By Todd Brady
Vice President for University Ministries, Union University
Back in the day, each summer I went to Camp Carson Youth Music Week. I’ve never been a musician, and I’ve attended other camps which had more of the coolness factor than Youth Music Week. But for my youth group and for friends in other churches, it was the highlight of the summer for us. We wouldn’t have missed it for anything.
For us, it was simply the best week of the year. God did a great work in my life up there on that mountain.
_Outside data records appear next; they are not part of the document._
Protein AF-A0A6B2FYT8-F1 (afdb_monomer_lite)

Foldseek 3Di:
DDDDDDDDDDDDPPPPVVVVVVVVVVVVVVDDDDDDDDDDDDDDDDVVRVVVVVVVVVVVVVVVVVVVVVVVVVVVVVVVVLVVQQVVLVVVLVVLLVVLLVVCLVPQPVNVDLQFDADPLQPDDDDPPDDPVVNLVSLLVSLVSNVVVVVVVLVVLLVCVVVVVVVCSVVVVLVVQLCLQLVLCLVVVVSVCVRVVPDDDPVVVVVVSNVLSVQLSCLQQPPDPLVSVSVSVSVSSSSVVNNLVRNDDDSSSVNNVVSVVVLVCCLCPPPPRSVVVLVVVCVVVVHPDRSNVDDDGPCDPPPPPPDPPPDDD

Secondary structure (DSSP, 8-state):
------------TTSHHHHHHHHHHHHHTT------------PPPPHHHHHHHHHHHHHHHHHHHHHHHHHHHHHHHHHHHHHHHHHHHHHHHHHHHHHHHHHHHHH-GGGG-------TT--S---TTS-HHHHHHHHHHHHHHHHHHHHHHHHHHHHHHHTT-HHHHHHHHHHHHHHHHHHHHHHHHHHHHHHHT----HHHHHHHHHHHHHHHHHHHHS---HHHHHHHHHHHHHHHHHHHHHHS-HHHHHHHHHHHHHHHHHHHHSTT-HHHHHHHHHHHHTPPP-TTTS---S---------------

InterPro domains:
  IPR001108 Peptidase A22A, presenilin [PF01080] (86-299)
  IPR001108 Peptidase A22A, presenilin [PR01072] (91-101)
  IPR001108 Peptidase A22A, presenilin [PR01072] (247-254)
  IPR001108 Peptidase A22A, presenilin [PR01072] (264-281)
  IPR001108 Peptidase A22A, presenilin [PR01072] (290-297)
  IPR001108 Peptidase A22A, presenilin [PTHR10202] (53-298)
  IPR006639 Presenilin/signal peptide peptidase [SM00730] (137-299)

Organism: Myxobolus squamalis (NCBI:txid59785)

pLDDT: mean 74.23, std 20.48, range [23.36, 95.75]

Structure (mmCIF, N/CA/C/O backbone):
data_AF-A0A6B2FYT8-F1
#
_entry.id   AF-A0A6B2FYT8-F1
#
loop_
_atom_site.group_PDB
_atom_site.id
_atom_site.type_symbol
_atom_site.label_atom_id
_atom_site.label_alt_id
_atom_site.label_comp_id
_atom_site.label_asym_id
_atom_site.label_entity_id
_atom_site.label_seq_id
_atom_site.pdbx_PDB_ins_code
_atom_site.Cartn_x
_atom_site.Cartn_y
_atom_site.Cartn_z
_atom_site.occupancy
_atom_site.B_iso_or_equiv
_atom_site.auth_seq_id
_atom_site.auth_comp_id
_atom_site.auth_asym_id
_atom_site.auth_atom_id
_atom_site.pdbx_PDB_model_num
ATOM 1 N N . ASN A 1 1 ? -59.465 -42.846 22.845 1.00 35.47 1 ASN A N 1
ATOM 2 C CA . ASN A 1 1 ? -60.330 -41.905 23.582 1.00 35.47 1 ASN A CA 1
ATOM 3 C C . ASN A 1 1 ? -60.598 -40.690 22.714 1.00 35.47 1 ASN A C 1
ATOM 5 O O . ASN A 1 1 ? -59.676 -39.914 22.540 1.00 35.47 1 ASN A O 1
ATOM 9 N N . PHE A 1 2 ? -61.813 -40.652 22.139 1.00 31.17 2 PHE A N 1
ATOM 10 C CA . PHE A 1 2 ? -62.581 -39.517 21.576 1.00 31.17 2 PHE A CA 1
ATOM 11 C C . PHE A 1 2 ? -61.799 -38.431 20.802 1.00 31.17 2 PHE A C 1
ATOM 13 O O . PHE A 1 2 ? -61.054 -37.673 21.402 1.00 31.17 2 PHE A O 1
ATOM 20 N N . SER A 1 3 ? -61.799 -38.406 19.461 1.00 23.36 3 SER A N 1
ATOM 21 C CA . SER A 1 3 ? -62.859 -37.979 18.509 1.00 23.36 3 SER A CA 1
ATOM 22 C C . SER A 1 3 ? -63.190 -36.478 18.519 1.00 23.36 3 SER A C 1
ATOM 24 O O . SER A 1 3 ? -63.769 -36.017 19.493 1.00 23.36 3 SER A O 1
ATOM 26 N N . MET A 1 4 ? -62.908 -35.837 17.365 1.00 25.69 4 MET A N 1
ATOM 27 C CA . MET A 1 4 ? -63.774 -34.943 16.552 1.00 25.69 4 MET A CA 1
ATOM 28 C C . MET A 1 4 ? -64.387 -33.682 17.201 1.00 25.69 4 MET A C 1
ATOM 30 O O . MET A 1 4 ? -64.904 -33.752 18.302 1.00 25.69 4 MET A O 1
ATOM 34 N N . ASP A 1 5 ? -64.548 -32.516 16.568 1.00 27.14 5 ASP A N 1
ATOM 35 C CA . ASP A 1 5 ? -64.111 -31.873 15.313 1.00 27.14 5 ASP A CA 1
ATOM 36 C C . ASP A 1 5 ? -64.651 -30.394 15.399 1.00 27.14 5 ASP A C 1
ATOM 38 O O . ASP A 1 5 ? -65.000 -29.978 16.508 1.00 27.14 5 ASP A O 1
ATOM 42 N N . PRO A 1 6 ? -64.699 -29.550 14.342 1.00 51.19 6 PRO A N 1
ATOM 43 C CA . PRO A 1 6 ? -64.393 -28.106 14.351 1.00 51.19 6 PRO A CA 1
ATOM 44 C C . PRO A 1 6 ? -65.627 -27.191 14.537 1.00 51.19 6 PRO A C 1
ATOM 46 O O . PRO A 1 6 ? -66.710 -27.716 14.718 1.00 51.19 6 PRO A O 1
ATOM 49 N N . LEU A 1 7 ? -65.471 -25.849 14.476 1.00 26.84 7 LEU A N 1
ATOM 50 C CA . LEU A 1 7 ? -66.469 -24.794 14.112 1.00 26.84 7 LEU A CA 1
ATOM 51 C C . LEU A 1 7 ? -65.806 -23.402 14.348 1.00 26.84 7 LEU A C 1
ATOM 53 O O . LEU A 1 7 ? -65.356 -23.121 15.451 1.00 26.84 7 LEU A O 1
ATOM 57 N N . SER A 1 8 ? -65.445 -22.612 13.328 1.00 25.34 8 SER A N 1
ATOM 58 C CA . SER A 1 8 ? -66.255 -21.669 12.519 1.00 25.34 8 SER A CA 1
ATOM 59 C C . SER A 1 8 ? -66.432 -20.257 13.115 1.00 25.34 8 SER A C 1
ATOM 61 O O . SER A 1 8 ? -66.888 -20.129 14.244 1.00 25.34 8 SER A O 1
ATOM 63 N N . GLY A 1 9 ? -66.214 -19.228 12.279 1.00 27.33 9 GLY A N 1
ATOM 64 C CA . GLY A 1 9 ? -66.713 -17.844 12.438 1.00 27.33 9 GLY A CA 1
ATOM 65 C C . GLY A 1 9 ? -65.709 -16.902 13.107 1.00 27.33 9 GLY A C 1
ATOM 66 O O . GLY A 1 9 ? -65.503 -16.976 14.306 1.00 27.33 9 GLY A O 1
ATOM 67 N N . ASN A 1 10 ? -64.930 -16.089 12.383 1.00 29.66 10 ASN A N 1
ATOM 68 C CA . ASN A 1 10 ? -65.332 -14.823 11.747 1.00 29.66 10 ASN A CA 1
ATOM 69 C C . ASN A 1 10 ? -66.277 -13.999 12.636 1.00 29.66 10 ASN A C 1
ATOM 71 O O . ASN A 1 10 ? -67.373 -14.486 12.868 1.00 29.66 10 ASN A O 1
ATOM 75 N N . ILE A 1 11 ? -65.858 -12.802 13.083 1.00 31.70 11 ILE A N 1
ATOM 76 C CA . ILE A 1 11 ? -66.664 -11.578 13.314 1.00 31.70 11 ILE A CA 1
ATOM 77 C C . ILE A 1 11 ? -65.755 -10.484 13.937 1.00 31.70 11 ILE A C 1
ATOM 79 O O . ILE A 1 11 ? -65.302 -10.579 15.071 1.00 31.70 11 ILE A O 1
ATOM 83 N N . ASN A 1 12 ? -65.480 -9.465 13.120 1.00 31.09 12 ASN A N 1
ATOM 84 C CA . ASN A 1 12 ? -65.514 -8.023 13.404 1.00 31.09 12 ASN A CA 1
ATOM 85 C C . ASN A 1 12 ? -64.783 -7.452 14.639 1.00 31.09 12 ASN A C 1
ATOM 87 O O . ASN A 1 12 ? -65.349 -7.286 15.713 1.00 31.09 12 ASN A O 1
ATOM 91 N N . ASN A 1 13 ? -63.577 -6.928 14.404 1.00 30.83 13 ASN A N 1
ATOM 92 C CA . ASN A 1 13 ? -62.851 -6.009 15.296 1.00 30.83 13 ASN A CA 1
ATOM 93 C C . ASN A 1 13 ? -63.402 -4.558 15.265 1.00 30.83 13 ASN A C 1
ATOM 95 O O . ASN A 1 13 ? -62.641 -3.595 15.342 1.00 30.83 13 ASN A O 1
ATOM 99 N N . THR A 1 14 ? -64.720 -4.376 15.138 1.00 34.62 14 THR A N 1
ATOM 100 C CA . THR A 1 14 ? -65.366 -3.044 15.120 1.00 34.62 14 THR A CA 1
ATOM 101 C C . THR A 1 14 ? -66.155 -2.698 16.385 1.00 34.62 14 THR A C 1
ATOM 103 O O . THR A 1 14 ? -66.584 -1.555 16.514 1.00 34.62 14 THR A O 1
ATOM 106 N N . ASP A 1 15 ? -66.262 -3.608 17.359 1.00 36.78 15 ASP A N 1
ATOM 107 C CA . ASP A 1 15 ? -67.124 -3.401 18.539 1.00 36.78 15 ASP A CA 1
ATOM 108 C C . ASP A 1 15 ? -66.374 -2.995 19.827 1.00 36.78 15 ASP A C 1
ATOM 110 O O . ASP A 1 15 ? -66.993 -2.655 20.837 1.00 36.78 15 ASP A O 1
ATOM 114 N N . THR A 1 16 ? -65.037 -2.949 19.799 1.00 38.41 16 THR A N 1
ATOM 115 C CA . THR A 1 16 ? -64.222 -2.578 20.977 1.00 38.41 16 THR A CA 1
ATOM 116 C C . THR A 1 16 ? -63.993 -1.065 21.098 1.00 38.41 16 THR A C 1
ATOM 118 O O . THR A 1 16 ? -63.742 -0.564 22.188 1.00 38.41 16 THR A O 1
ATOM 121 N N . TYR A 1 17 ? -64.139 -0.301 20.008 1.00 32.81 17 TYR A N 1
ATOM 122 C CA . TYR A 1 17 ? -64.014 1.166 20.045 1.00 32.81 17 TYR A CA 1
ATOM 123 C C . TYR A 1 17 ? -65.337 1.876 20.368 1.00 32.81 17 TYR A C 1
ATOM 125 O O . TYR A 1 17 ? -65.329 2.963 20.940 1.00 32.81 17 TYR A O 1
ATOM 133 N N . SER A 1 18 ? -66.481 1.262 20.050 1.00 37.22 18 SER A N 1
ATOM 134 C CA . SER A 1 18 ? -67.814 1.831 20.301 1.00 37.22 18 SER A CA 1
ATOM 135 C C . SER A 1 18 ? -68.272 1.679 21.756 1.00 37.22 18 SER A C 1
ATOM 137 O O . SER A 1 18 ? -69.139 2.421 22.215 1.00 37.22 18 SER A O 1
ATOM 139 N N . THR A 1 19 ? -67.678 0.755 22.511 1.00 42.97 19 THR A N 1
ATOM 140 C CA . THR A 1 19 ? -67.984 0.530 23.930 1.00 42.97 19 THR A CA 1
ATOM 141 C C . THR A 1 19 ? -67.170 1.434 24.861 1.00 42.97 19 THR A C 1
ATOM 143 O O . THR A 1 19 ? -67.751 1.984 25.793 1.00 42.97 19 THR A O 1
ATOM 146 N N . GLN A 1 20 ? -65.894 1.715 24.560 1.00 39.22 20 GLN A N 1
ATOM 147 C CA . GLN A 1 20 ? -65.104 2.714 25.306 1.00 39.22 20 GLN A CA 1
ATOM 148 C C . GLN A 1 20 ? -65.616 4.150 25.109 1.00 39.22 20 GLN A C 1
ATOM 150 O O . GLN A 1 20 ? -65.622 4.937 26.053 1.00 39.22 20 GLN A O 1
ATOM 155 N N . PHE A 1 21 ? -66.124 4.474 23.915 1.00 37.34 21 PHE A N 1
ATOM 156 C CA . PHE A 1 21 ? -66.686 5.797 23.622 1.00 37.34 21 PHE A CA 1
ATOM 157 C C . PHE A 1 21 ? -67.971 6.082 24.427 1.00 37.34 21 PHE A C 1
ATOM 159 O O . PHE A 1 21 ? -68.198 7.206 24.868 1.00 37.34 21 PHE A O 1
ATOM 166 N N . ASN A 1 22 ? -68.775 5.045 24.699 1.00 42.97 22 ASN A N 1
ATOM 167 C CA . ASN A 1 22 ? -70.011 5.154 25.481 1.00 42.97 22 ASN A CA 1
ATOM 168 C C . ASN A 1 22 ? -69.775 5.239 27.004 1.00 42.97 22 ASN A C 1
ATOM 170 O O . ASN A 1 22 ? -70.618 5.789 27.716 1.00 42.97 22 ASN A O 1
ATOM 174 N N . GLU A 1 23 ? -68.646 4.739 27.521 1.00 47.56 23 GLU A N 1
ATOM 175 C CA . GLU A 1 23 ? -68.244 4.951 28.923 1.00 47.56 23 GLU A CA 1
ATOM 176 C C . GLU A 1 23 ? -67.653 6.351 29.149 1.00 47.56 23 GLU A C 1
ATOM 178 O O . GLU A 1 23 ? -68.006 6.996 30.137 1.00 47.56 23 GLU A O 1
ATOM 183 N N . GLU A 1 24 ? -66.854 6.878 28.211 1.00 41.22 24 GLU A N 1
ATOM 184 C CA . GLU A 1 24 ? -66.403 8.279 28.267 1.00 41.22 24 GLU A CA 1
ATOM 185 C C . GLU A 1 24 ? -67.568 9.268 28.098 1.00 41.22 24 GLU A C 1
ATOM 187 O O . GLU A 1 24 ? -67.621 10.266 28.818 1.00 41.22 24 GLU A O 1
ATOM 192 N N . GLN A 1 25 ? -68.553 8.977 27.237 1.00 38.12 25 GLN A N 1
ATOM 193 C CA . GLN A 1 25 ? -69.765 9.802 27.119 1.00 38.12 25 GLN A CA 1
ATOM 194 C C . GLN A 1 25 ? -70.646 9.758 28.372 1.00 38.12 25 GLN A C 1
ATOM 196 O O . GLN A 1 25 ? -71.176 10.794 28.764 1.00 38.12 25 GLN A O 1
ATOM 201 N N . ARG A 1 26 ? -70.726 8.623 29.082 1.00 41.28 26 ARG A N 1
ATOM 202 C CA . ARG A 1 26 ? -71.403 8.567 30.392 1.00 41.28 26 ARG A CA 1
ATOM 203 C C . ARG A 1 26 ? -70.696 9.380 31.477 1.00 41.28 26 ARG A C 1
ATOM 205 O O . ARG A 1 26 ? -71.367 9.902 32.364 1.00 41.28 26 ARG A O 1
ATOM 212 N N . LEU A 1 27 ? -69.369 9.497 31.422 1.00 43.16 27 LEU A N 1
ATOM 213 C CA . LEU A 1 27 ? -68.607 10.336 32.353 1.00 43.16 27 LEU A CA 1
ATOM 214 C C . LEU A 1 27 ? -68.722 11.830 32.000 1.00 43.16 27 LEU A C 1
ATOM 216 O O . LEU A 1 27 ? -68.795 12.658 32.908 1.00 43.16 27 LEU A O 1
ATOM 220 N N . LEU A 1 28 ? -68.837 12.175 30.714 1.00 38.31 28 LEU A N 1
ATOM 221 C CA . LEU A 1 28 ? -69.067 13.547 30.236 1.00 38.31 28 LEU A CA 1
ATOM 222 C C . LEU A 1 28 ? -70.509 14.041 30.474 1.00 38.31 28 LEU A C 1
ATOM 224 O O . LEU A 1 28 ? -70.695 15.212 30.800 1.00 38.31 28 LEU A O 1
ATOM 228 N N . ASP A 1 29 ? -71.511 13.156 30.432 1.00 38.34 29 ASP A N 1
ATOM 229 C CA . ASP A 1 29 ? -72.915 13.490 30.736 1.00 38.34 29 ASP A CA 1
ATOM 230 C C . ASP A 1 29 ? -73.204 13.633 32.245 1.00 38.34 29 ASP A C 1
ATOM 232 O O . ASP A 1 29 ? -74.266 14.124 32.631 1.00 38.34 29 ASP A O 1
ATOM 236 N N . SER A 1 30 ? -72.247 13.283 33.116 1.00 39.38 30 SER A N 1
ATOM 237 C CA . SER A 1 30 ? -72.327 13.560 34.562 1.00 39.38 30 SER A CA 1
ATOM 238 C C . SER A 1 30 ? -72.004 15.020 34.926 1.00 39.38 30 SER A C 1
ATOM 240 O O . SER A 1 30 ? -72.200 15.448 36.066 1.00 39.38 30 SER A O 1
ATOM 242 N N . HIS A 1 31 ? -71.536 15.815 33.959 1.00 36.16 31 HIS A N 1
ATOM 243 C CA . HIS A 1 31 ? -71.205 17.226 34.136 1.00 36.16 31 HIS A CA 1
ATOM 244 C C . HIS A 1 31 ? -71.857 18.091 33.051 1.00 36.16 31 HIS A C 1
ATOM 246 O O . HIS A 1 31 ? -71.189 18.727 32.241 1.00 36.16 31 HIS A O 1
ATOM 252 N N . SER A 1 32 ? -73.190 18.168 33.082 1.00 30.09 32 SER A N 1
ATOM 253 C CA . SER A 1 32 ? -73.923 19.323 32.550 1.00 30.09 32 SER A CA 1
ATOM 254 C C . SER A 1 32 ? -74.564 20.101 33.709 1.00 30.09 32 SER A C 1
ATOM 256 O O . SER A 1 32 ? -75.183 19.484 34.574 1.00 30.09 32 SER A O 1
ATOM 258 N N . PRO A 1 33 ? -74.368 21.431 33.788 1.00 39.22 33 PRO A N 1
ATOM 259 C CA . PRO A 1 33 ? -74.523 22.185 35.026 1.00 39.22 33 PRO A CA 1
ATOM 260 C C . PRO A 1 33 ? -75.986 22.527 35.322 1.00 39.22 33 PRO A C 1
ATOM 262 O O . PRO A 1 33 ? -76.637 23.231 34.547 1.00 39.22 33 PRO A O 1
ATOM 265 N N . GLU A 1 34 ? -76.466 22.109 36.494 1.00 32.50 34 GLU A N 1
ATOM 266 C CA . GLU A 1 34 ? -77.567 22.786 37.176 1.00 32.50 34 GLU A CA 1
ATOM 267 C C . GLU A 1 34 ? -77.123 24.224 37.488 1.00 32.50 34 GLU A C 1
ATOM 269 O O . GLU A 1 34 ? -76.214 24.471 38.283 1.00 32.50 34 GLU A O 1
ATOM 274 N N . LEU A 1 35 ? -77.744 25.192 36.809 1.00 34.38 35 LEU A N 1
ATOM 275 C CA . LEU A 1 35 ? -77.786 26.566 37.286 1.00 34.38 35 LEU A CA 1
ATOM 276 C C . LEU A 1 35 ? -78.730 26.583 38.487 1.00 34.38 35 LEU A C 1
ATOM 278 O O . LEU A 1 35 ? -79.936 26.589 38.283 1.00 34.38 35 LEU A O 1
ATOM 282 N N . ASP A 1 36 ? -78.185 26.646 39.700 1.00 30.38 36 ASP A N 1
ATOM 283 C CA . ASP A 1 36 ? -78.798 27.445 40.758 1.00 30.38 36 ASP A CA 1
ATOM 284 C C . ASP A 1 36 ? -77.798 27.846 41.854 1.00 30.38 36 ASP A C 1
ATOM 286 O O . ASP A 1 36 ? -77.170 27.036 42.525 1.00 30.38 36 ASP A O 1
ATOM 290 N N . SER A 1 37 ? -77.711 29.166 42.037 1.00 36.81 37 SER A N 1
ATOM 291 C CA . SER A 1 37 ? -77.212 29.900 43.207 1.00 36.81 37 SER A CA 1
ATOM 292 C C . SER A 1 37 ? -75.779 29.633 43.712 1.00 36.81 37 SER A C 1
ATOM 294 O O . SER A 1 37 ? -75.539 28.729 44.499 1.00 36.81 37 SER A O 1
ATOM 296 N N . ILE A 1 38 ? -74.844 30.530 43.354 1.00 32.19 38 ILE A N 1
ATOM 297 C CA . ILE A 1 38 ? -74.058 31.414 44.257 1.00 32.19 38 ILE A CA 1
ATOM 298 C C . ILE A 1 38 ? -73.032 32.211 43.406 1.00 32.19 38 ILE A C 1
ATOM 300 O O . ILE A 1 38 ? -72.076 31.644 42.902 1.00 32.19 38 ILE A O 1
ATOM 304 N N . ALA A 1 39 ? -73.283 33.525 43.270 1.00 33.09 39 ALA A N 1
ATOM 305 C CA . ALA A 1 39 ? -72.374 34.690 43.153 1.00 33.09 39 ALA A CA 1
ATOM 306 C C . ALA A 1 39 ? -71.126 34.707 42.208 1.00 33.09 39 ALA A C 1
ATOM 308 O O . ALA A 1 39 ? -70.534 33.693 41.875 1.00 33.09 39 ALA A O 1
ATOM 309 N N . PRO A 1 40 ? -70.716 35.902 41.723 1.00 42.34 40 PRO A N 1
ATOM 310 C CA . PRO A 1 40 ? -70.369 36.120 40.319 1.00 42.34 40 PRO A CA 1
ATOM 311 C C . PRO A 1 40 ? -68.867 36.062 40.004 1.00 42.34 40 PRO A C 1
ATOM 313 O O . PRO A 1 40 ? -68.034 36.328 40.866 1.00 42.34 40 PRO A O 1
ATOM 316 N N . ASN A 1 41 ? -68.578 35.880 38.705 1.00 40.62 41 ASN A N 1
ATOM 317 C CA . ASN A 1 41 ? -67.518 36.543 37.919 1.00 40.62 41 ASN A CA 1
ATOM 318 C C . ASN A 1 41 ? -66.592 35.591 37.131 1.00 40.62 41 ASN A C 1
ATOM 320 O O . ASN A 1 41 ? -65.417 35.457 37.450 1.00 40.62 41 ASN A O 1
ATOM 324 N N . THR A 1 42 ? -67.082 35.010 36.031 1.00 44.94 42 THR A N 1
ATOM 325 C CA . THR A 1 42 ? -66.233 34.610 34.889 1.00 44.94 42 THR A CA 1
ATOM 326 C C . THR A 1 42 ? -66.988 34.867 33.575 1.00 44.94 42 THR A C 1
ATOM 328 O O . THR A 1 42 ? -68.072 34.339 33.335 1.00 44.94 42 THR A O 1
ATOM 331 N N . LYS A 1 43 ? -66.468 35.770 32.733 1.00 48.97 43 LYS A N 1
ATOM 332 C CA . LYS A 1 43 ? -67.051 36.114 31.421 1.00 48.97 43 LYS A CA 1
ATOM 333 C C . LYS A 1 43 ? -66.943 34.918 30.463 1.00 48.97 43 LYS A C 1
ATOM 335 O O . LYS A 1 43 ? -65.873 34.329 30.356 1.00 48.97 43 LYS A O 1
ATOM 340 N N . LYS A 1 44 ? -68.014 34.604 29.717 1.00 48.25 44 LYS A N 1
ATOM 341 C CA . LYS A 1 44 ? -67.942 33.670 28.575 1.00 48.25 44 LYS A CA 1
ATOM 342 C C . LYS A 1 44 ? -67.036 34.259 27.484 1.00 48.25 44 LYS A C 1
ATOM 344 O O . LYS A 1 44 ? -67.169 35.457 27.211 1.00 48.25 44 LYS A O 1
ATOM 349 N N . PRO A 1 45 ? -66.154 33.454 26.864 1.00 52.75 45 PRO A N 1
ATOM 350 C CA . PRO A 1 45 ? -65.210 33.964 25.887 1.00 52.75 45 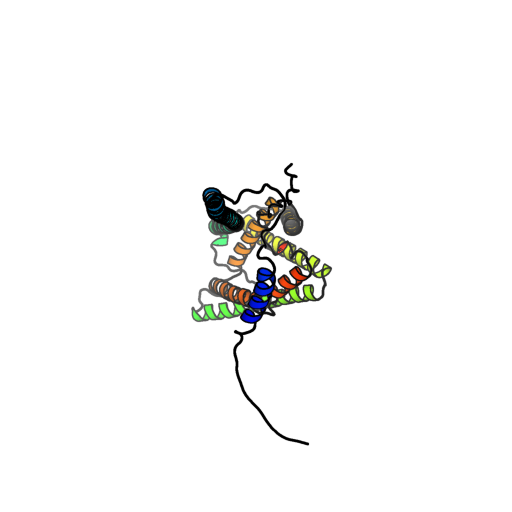PRO A CA 1
ATOM 351 C C . PRO A 1 45 ? -65.959 34.511 24.672 1.00 52.75 45 PRO A C 1
ATOM 353 O O . PRO A 1 45 ? -66.914 33.918 24.167 1.00 52.75 45 PRO A O 1
ATOM 356 N N . THR A 1 46 ? -65.540 35.684 24.225 1.00 71.94 46 THR A N 1
ATOM 357 C CA . THR A 1 46 ? -66.140 36.387 23.087 1.00 71.94 46 THR A CA 1
ATOM 358 C C . THR A 1 46 ? -65.748 35.652 21.798 1.00 71.94 46 THR A C 1
ATOM 360 O O . THR A 1 46 ? -64.636 35.141 21.716 1.00 71.94 46 THR A O 1
ATOM 363 N N . TRP A 1 47 ? -66.570 35.634 20.737 1.00 52.56 47 TRP A N 1
ATOM 364 C CA . TRP A 1 47 ? -66.220 34.958 19.462 1.00 52.56 47 TRP A CA 1
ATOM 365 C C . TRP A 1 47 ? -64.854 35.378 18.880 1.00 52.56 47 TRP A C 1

It was there that I met people like Paul Clark and his brother, Ricky who at that time were pouring their lives into young people. As a teenager, I learned from Paul and Ricky that it’s not primarily about how I sing, but who I sing to. All year long, my friends and I looked forward to Bob Brian taking us to Camp Carson. On the way home, we started counting down the days until we’d go back up the mountain again next year. I didn’t know what he was doing at the time, but I’m now thankful for Julian Suggs’s work and heart to lead “One generation (to) commend (God’s) works to another, and (to) declare (God’s) mighty acts.” Psalm 145:4
Those who experienced Camp Carson Youth Music Week know what I’m talking about. Words simply cannot describe how special it was. Trumpet reveille. Classes. Friends. Meals. Worship. After worship fun time. Campfire. Bunk time. Trumpet taps. God was working through it all. There’s so much I could say, but “God. Was. There.” pretty much sums it up.
I recently attended the Transitional Interim Pastor Training Conference led by the Tennessee Baptist Mission Board’s Steve Holt at Carson Springs Baptist Conference Center (formerly known as Camp Carson).
I had registered months in advance and was not only looking forward to the conference but also to returning to the camp. Even driving up the road to the conference center was special for me. My mind went back to riding in that hot, old, blue and white church bus — wondering if it was going to make it up the hill. It was then that I realized that it had been 28 years since I’d been to Camp Carson.
I got to the center and pulled in the parking lot of Carson Springs. As soon as I opened the door, I heard the familiar sound of water rushing down the mountain in the creek. That was the familiar sound I heard all those years ago as soon as we got out of the bus.
Returning to that place where God spoke so powerfully to you is an overwhelming experience.
During one of the conference breaks, I walked throughout the camp grounds. I went back to Hickory Lodge and thought about the cold showers and the great conversations I had there. I am glad those walls can’t talk — oh, the stories they could tell! I stood at the amphitheater where our choirs sang on the Friday night of camp.
I thought about all the young people who had sung praises to God in that place. At the Canteen, I thought about the money I spent on snacks and Cokes there. At the campfire site, I stood and reflected on the tremendous times I experienced there. I walked by the Mess Hall where we ate and thought about the songs of blessing we would sing as prayers before each of our meals.
But it was the big rock on the way to Stokely Chapel where I lingered. Back then, we had great times in the chapel, but it was sitting on that big rock where I first realized that God had called me into some kind of ministry. I thought about that night many years ago when I sat on that rock.
With no one on the campground and with only the sound of rushing water in the creek, I climbed up on that rock again and just sat there.
Camp Carson is holy ground for me, but in my opinion that rock is the holiest place. At least it is for me — for that is the place where I remember God speaking to me.
When God met Jacob at Bethel, Jacob said “How awesome is this place! This is none other than the house of God, and this is the gate of heaven” (Genesis 28:17).
In Genesis 35, God called Jacob to go back to Bethel, and “[he] called the name of the place where God had spoken with him Bethel.” (v. 15)
For me, Camp Carson is a Bethel. God has been good to let me go back to Bethel.